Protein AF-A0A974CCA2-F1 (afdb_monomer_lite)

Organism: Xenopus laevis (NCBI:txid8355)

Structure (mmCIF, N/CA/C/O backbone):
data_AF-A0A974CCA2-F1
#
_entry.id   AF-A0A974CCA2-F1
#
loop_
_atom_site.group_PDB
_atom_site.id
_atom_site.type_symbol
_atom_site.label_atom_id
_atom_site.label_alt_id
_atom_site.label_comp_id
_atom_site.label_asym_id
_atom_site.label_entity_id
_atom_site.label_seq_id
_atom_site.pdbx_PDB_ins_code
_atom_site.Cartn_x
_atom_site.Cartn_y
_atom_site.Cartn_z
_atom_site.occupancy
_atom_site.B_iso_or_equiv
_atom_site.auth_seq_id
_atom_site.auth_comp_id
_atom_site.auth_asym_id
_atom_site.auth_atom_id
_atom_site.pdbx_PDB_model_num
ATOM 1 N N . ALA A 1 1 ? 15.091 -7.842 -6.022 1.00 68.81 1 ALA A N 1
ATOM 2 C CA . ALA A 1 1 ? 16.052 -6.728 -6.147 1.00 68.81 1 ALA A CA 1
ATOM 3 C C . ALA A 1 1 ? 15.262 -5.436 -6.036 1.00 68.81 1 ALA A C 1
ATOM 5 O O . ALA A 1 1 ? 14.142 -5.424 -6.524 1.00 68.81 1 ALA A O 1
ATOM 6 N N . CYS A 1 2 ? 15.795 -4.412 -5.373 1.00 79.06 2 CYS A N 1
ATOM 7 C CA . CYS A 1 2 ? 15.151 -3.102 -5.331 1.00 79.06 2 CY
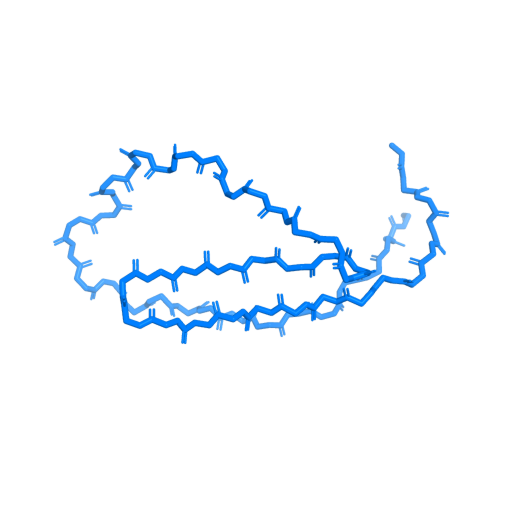S A CA 1
ATOM 8 C C . CYS A 1 2 ? 15.337 -2.378 -6.668 1.00 79.06 2 CYS A C 1
ATOM 10 O O . CYS A 1 2 ? 16.444 -2.403 -7.210 1.00 79.06 2 CYS A O 1
ATOM 12 N N . ASP A 1 3 ? 14.279 -1.759 -7.179 1.00 87.38 3 ASP A N 1
ATOM 13 C CA . ASP A 1 3 ? 14.286 -0.953 -8.407 1.00 87.38 3 ASP A CA 1
ATOM 14 C C . ASP A 1 3 ? 14.885 0.448 -8.210 1.00
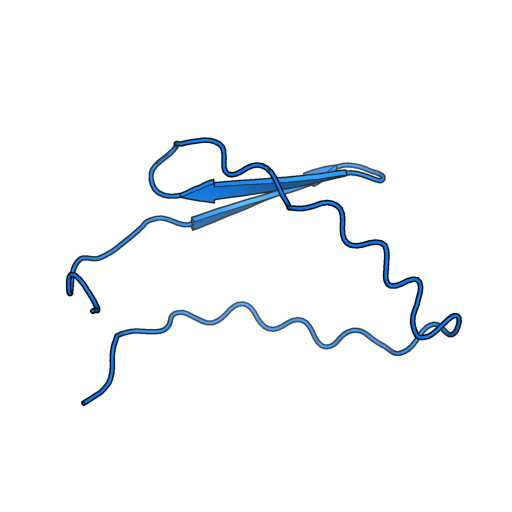 87.38 3 ASP A C 1
ATOM 16 O O . ASP A 1 3 ? 15.354 1.035 -9.179 1.00 87.38 3 ASP A O 1
ATOM 20 N N . LYS A 1 4 ? 14.998 0.914 -6.957 1.00 84.62 4 LYS A N 1
ATOM 21 C CA . LYS A 1 4 ? 15.584 2.208 -6.553 1.00 84.62 4 LYS A CA 1
ATOM 22 C C . LYS A 1 4 ? 14.780 3.427 -7.022 1.00 84.62 4 LYS A C 1
ATOM 24 O O . LYS A 1 4 ? 15.334 4.525 -7.072 1.00 84.62 4 LYS A O 1
ATOM 29 N N . GLU A 1 5 ? 13.498 3.246 -7.309 1.00 86.88 5 GLU A N 1
ATOM 30 C CA . GLU A 1 5 ? 12.580 4.326 -7.669 1.00 86.88 5 GLU A CA 1
ATOM 31 C C . GLU A 1 5 ? 11.743 4.764 -6.456 1.00 86.88 5 GLU A C 1
ATOM 33 O O . GLU A 1 5 ? 11.597 4.043 -5.464 1.00 86.88 5 GLU A O 1
ATOM 38 N N . TRP A 1 6 ? 11.217 5.989 -6.506 1.00 86.25 6 TRP A N 1
ATOM 39 C CA . TRP A 1 6 ? 10.247 6.455 -5.515 1.00 86.25 6 TRP A CA 1
ATOM 40 C C . TRP A 1 6 ? 8.855 5.964 -5.893 1.00 86.25 6 TRP A C 1
ATOM 42 O O . TRP A 1 6 ? 8.405 6.197 -7.011 1.00 86.25 6 TRP A O 1
ATOM 52 N N . HIS A 1 7 ? 8.154 5.374 -4.929 1.00 88.06 7 HIS A N 1
ATOM 53 C CA . HIS A 1 7 ? 6.787 4.889 -5.108 1.00 88.06 7 HIS A CA 1
ATOM 54 C C . HIS A 1 7 ? 5.816 5.641 -4.199 1.00 88.06 7 HIS A C 1
ATOM 56 O O . HIS A 1 7 ? 6.133 5.965 -3.049 1.00 88.06 7 HIS A O 1
ATOM 62 N N . HIS A 1 8 ? 4.619 5.913 -4.711 1.00 87.88 8 HIS A N 1
ATOM 63 C CA . HIS A 1 8 ? 3.545 6.563 -3.974 1.00 87.88 8 HIS A CA 1
ATOM 64 C C . HIS A 1 8 ? 2.613 5.516 -3.364 1.00 87.88 8 HIS A C 1
ATOM 66 O O . HIS A 1 8 ? 1.967 4.749 -4.077 1.00 87.88 8 HIS A O 1
ATOM 72 N N . TYR A 1 9 ? 2.517 5.520 -2.035 1.00 88.06 9 TYR A N 1
ATOM 73 C CA . TYR A 1 9 ? 1.668 4.603 -1.282 1.00 88.06 9 TYR A CA 1
ATOM 74 C C . TYR A 1 9 ? 0.457 5.334 -0.715 1.00 88.06 9 TYR A C 1
ATOM 76 O O . TYR A 1 9 ? 0.603 6.345 -0.027 1.00 88.06 9 TYR A O 1
ATOM 84 N N . VAL A 1 10 ? -0.734 4.789 -0.955 1.00 89.50 10 VAL A N 1
ATOM 85 C CA . VAL A 1 10 ? -1.981 5.269 -0.349 1.00 89.50 10 VAL A CA 1
ATOM 86 C C . VAL A 1 10 ? -2.632 4.122 0.409 1.00 89.50 10 VAL A C 1
ATOM 88 O O . VAL A 1 10 ? -2.908 3.071 -0.168 1.00 89.50 10 VAL A O 1
ATOM 91 N N . LEU A 1 11 ? -2.892 4.341 1.699 1.00 87.06 11 LEU A N 1
ATOM 92 C CA . LEU A 1 11 ? -3.660 3.431 2.540 1.00 87.06 11 LEU A CA 1
ATOM 93 C C . LEU A 1 11 ? -5.054 4.027 2.750 1.00 87.06 11 LEU A C 1
ATOM 95 O O . LEU A 1 11 ? -5.189 5.066 3.395 1.00 87.06 11 LEU A O 1
ATOM 99 N N . ASN A 1 12 ? -6.081 3.385 2.202 1.00 87.25 12 ASN A N 1
ATOM 100 C CA . ASN A 1 12 ? -7.469 3.757 2.452 1.00 87.25 12 ASN A CA 1
ATOM 101 C C . ASN A 1 12 ? -8.044 2.849 3.543 1.00 87.25 12 ASN A C 1
ATOM 103 O O . ASN A 1 12 ? -7.960 1.625 3.433 1.00 87.25 12 ASN A O 1
ATOM 107 N N . VAL A 1 13 ? -8.608 3.448 4.592 1.00 84.38 13 VAL A N 1
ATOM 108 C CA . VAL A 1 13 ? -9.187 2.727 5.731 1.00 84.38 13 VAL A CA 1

## Problem requirements
Within the listing above, the range opens at the line with "ATOM 22 C C" and closes at the line with "ATOM 86 C C". Reproduce exactly the lines of that range, including both ends.

## Output
ATOM 22 C C . LYS A 1 4 ? 14.780 3.427 -7.022 1.00 84.62 4 LYS A C 1
ATOM 24 O O . LYS A 1 4 ? 15.334 4.525 -7.072 1.00 84.62 4 LYS A O 1
ATOM 29 N N . GLU A 1 5 ? 13.498 3.246 -7.309 1.00 86.88 5 GLU A N 1
ATOM 30 C CA . GLU A 1 5 ? 12.580 4.326 -7.669 1.00 86.88 5 GLU A CA 1
ATOM 31 C C . GLU A 1 5 ? 11.743 4.764 -6.456 1.00 86.88 5 GLU A C 1
ATOM 33 O O . GLU A 1 5 ? 11.597 4.043 -5.464 1.00 86.88 5 GLU A O 1
ATOM 38 N N . TRP A 1 6 ? 11.217 5.989 -6.506 1.00 86.25 6 TRP A N 1
ATOM 39 C CA . TRP A 1 6 ? 10.247 6.455 -5.515 1.00 86.25 6 TRP A CA 1
ATOM 40 C C . TRP A 1 6 ? 8.855 5.964 -5.893 1.00 86.25 6 TRP A C 1
ATOM 42 O O . TRP A 1 6 ? 8.405 6.197 -7.011 1.00 86.25 6 TRP A O 1
ATOM 52 N N . HIS A 1 7 ? 8.154 5.374 -4.929 1.00 88.06 7 HIS A N 1
ATOM 53 C CA . HIS A 1 7 ? 6.787 4.889 -5.108 1.00 88.06 7 HIS A CA 1
ATOM 54 C C . HIS A 1 7 ? 5.816 5.641 -4.199 1.00 88.06 7 HIS A C 1
ATOM 56 O O . HIS A 1 7 ? 6.133 5.965 -3.049 1.00 88.06 7 HIS A O 1
ATOM 62 N N . HIS A 1 8 ? 4.619 5.913 -4.711 1.00 87.88 8 HIS A N 1
ATOM 63 C CA . HIS A 1 8 ? 3.545 6.563 -3.974 1.00 87.88 8 HIS A CA 1
ATOM 64 C C . HIS A 1 8 ? 2.613 5.516 -3.364 1.00 87.88 8 HIS A C 1
ATOM 66 O O . HIS A 1 8 ? 1.967 4.749 -4.077 1.00 87.88 8 HIS A O 1
ATOM 72 N N . TYR A 1 9 ? 2.517 5.520 -2.035 1.00 88.06 9 TYR A N 1
ATOM 73 C CA . TYR A 1 9 ? 1.668 4.603 -1.282 1.00 88.06 9 TYR A CA 1
ATOM 74 C C . TYR A 1 9 ? 0.457 5.334 -0.715 1.00 88.06 9 TYR A C 1
ATOM 76 O O . TYR A 1 9 ? 0.603 6.345 -0.027 1.00 88.06 9 TYR A O 1
ATOM 84 N N . VAL A 1 10 ? -0.734 4.789 -0.955 1.00 89.50 10 VAL A N 1
ATOM 85 C CA . VAL A 1 10 ? -1.981 5.269 -0.349 1.00 89.50 10 VAL A CA 1
ATOM 86 C C . VAL A 1 10 ? -2.632 4.122 0.409 1.00 89.50 10 VAL A C 1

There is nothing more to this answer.